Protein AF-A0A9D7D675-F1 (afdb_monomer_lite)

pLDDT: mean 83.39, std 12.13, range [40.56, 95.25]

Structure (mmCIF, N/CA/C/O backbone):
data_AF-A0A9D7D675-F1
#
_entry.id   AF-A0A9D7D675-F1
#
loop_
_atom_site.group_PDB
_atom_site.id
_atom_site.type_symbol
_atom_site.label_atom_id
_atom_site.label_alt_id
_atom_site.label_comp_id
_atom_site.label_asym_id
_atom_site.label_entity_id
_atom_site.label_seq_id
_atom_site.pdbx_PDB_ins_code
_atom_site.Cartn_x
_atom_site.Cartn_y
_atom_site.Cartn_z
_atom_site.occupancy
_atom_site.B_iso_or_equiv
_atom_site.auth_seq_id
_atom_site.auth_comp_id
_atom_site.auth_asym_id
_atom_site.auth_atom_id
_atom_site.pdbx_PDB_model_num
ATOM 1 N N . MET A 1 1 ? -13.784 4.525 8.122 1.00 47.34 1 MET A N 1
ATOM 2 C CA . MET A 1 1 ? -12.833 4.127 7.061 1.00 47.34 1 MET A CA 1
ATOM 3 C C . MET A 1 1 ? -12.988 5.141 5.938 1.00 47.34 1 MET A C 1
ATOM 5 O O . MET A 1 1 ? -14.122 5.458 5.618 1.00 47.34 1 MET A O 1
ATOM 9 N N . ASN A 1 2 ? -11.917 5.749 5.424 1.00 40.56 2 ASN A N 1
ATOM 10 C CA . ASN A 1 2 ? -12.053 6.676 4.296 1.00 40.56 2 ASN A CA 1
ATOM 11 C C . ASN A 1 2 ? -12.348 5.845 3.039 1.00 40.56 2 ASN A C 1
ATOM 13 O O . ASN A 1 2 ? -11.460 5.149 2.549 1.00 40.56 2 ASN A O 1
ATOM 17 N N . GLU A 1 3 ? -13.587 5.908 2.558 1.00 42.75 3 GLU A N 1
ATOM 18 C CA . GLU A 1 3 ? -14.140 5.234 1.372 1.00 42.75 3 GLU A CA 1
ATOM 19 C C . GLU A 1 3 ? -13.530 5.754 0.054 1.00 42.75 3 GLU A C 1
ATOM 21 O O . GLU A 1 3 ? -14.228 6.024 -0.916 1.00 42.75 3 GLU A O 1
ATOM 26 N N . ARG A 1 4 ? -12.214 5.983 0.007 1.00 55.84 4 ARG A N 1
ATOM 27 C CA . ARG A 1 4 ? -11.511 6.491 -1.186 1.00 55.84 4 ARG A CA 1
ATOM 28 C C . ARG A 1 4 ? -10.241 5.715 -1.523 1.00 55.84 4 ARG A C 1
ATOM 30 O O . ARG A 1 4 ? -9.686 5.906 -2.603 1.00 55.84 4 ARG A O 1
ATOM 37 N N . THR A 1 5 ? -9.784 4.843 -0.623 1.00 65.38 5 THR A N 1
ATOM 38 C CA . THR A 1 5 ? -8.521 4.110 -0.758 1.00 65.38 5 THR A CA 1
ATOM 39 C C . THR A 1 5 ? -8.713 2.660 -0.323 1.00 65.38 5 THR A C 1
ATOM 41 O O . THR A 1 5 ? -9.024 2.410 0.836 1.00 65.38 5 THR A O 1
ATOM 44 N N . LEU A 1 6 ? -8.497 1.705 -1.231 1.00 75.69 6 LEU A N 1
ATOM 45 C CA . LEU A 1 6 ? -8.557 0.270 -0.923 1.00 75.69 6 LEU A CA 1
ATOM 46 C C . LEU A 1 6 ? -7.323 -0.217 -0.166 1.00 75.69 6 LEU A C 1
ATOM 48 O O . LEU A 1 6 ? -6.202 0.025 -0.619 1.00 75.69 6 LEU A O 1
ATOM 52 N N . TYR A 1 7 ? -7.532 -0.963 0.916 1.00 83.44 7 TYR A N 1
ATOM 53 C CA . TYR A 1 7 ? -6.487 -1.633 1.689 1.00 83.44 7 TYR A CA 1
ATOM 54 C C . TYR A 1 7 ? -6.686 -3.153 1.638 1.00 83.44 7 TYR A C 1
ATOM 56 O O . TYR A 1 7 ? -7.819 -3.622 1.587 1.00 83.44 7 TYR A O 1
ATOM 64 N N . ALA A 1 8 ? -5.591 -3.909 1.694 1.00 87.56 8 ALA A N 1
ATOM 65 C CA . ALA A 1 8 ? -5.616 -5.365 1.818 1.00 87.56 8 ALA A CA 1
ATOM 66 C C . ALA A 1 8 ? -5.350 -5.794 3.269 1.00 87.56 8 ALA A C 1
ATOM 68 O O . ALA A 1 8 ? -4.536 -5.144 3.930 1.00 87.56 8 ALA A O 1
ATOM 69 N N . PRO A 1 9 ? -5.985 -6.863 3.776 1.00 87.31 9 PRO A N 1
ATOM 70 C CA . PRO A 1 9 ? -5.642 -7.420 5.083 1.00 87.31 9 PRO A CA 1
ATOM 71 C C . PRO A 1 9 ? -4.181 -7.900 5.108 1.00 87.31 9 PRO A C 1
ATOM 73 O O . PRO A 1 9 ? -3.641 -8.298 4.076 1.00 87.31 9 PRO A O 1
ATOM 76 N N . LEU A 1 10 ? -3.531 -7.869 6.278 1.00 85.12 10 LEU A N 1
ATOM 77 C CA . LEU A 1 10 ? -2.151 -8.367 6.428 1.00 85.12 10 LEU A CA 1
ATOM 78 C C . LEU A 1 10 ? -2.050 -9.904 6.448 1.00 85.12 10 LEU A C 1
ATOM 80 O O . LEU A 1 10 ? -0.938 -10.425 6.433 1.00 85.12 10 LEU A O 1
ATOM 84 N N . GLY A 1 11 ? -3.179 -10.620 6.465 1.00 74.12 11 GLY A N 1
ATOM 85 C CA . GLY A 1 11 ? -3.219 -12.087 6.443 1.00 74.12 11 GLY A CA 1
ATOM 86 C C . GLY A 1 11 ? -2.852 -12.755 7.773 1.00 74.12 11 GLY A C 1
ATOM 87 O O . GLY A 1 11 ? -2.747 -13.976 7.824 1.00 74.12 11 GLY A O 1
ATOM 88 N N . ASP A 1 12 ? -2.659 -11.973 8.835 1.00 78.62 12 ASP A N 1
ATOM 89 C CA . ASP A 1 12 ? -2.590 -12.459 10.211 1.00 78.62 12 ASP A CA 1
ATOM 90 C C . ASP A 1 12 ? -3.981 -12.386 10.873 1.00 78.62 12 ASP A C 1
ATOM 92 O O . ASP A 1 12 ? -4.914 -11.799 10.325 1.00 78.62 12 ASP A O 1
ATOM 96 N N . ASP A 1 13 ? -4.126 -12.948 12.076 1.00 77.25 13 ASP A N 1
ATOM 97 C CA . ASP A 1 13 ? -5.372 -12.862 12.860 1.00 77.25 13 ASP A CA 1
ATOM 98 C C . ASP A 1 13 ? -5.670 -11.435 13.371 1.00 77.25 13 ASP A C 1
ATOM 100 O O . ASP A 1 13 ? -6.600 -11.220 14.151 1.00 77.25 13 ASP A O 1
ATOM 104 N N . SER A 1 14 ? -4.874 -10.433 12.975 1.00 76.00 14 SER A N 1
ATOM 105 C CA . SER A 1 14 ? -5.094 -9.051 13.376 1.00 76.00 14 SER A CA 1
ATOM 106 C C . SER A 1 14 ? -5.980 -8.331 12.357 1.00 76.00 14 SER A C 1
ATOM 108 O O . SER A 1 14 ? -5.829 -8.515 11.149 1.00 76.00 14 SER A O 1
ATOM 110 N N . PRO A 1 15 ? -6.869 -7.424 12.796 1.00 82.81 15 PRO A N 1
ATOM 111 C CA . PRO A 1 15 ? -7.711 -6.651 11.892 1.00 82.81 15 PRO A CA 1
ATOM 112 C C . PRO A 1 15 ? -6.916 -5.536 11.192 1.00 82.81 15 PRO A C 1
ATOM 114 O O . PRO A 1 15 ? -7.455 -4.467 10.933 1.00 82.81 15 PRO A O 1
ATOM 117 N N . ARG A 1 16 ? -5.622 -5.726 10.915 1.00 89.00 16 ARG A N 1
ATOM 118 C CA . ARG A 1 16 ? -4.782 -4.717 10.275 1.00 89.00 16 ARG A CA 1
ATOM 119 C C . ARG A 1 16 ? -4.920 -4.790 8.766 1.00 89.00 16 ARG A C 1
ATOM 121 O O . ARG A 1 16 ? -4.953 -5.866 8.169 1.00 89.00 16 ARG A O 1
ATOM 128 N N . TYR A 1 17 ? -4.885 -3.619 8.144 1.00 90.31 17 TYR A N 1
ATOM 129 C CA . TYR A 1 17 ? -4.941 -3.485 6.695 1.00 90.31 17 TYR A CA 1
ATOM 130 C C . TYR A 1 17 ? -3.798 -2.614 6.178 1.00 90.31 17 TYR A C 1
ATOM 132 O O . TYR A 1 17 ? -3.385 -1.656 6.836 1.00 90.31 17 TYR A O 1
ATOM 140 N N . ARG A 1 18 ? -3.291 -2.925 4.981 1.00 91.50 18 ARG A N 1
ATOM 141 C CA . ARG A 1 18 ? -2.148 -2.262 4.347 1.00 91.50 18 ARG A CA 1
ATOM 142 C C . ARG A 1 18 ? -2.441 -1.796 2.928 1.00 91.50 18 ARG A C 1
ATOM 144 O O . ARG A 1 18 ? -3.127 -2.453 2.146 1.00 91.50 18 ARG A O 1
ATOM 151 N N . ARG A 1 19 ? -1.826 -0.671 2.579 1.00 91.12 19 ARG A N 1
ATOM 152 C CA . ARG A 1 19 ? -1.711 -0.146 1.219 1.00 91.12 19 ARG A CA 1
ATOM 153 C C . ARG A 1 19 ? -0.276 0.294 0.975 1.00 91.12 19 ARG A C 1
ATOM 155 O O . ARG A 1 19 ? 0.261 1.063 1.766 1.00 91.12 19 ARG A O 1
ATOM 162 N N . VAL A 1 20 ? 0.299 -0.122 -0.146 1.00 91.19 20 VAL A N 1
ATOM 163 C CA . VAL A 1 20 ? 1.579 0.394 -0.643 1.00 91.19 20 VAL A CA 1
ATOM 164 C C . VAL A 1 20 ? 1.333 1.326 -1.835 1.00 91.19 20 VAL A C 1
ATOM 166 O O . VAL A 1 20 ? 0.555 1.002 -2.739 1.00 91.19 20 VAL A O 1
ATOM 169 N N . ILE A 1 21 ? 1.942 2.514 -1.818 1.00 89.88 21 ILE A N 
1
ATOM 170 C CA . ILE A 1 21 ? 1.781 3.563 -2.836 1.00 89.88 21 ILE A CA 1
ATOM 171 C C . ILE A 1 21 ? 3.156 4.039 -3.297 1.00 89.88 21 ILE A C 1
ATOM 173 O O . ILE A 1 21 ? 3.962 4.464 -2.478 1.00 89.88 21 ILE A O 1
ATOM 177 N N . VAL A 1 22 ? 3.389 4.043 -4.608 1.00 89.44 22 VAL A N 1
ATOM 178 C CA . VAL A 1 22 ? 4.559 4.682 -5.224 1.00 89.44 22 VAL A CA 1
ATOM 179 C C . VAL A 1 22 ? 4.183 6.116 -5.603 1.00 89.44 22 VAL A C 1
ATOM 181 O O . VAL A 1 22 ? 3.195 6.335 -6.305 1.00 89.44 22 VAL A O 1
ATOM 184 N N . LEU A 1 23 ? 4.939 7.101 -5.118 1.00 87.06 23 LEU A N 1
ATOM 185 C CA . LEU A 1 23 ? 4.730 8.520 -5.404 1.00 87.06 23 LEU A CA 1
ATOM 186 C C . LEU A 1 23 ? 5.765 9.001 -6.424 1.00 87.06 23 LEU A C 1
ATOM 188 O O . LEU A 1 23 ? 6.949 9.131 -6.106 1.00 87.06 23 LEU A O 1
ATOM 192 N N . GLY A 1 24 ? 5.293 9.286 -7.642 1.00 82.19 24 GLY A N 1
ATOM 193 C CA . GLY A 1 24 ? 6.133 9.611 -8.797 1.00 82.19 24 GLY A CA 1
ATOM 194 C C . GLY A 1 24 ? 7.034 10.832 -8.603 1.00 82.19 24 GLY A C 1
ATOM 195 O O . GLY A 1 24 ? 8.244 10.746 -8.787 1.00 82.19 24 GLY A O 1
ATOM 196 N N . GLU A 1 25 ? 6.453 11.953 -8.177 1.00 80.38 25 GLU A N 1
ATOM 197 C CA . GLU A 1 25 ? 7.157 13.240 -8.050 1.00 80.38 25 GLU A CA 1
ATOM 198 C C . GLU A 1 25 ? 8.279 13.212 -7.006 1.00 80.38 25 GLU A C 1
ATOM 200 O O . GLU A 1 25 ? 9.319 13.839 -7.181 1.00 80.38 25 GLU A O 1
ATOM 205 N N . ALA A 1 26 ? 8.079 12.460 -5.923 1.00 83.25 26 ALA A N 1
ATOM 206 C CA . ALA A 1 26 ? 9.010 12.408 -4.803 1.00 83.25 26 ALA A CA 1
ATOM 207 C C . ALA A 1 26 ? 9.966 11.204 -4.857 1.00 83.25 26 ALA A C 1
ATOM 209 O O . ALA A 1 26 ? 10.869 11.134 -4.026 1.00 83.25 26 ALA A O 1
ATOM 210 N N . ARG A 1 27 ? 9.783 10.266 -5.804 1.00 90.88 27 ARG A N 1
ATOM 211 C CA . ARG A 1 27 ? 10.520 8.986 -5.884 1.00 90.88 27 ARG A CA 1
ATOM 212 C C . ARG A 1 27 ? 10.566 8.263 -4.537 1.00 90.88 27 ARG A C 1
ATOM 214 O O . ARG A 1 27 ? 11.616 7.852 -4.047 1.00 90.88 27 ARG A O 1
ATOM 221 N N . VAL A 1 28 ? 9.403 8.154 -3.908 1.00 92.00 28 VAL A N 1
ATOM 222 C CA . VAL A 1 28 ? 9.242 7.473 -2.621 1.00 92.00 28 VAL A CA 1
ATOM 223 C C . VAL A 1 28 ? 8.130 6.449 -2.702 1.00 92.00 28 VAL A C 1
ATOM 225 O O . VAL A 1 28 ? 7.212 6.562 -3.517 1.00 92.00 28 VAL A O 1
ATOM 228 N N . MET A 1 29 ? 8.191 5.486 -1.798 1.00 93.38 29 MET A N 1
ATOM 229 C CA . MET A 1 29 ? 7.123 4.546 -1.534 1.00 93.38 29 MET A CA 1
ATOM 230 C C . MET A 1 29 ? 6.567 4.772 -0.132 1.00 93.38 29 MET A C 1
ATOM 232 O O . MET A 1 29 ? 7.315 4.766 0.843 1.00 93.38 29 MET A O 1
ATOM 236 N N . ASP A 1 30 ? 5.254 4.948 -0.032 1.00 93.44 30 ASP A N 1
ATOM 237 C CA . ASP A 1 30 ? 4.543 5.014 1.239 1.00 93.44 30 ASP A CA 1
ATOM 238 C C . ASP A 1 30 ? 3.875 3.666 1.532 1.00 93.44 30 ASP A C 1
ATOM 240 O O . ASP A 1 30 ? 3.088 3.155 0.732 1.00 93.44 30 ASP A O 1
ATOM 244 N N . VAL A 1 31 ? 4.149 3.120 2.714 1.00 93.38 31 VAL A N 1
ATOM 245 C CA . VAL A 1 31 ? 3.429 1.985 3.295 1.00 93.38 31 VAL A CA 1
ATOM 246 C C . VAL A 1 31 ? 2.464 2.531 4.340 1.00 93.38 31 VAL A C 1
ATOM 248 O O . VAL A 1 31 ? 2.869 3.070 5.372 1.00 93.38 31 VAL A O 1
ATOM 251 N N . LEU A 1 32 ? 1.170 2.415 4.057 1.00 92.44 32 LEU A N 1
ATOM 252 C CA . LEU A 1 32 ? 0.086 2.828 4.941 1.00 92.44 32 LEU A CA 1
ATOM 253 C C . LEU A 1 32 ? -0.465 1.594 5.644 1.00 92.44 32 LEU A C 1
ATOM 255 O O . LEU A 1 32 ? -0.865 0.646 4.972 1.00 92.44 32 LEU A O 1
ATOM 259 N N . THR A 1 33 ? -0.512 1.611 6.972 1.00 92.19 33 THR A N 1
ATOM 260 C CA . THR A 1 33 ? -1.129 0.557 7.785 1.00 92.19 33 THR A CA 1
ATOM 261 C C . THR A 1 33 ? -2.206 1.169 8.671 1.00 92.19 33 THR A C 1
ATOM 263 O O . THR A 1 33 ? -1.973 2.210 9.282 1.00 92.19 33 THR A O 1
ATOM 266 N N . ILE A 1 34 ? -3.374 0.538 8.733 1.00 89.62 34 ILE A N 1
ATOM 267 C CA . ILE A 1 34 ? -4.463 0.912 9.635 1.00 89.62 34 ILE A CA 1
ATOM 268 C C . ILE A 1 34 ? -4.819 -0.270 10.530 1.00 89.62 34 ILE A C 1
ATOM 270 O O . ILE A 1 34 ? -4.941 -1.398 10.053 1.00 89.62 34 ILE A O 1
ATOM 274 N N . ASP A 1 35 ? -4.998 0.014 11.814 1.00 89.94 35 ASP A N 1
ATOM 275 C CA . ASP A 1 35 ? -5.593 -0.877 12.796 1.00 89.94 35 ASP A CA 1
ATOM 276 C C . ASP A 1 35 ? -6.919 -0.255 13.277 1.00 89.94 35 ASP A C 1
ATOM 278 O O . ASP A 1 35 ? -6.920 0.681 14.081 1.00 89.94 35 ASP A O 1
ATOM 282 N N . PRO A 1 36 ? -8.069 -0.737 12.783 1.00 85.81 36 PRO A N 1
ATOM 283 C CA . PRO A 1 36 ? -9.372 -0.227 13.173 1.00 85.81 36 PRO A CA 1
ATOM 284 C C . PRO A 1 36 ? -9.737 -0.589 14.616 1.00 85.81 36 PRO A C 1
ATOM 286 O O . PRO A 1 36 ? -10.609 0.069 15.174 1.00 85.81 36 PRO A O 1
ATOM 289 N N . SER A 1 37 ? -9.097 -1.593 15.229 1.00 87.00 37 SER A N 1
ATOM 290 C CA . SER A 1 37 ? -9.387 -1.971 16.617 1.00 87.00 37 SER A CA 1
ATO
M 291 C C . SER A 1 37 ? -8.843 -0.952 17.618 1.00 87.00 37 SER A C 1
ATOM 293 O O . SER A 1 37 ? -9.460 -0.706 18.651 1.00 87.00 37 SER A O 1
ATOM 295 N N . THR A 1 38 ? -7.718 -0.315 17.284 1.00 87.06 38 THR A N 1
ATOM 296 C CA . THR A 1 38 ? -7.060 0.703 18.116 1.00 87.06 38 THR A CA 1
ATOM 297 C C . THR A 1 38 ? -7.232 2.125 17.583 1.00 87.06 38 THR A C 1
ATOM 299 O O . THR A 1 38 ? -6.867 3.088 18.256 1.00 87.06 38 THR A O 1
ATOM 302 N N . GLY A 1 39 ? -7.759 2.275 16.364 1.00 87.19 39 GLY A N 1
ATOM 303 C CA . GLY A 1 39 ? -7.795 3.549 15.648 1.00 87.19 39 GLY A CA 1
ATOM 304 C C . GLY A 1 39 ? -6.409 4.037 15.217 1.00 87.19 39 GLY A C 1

* _WHAT TO PRODUCE_: Your task is to reproduce the entries exactly, starting at the first line and ending with the line containing "ATOM 37 N N".

* _EXERCISE RESPONSE_:
Protein AF-A0A9D7D675-F1 (afdb_monomer_lite)

pLDDT: mean 83.39, std 12.13, range [40.56, 95.25]

Structure (mmCIF, N/CA/C/O backbone):
data_AF-A0A9D7D675-F1
#
_entry.id   AF-A0A9D7D675-F1
#
loop_
_atom_site.group_PDB
_atom_site.id
_atom_site.type_symbol
_atom_site.label_atom_id
_atom_site.label_alt_id
_atom_site.label_comp_id
_atom_site.label_asym_id
_atom_site.label_entity_id
_atom_site.label_seq_id
_atom_site.pdbx_PDB_ins_code
_atom_site.Cartn_x
_atom_site.Cartn_y
_atom_site.Cartn_z
_atom_site.occupancy
_atom_site.B_iso_or_equiv
_atom_site.auth_seq_id
_atom_site.auth_comp_id
_atom_site.auth_asym_id
_atom_site.auth_atom_id
_atom_site.pdbx_PDB_model_num
ATOM 1 N N . MET A 1 1 ? -13.784 4.525 8.122 1.00 47.34 1 MET A N 1
ATOM 2 C CA . MET A 1 1 ? -12.833 4.127 7.061 1.00 47.34 1 MET A CA 1
ATOM 3 C C . MET A 1 1 ? -12.988 5.141 5.938 1.00 47.34 1 MET A C 1
ATOM 5 O O . MET A 1 1 ? -14.122 5.458 5.618 1.00 47.34 1 MET A O 1
ATOM 9 N N . ASN A 1 2 ? -11.917 5.749 5.424 1.00 40.56 2 ASN A N 1
ATOM 10 C CA . ASN A 1 2 ? -12.053 6.676 4.296 1.00 40.56 2 ASN A CA 1
ATOM 11 C C . ASN A 1 2 ? -12.348 5.845 3.039 1.00 40.56 2 ASN A C 1
ATOM 13 O O . ASN A 1 2 ? -11.460 5.149 2.549 1.00 40.56 2 ASN A O 1
ATOM 17 N N . GLU A 1 3 ? -13.587 5.908 2.558 1.00 42.75 3 GLU A N 1
ATOM 18 C CA . GLU A 1 3 ? -14.140 5.234 1.372 1.00 42.75 3 GLU A CA 1
ATOM 19 C C . GLU A 1 3 ? -13.530 5.754 0.054 1.00 42.75 3 GLU A C 1
ATOM 21 O O . GLU A 1 3 ? -14.228 6.024 -0.916 1.00 42.75 3 GLU A O 1
ATOM 26 N N . ARG A 1 4 ? -12.214 5.983 0.007 1.00 55.84 4 ARG A N 1
ATOM 27 C CA . ARG A 1 4 ? -11.511 6.491 -1.186 1.00 55.84 4 ARG A CA 1
ATOM 28 C C . ARG A 1 4 ? -10.241 5.715 -1.523 1.00 55.84 4 ARG A C 1
ATOM 30 O O . ARG A 1 4 ? -9.686 5.906 -2.603 1.00 55.84 4 ARG A O 1
ATOM 37 N N . THR A 1 5 ? -9.784 4.843 -0.623 1.00 65.38 5 THR A N 1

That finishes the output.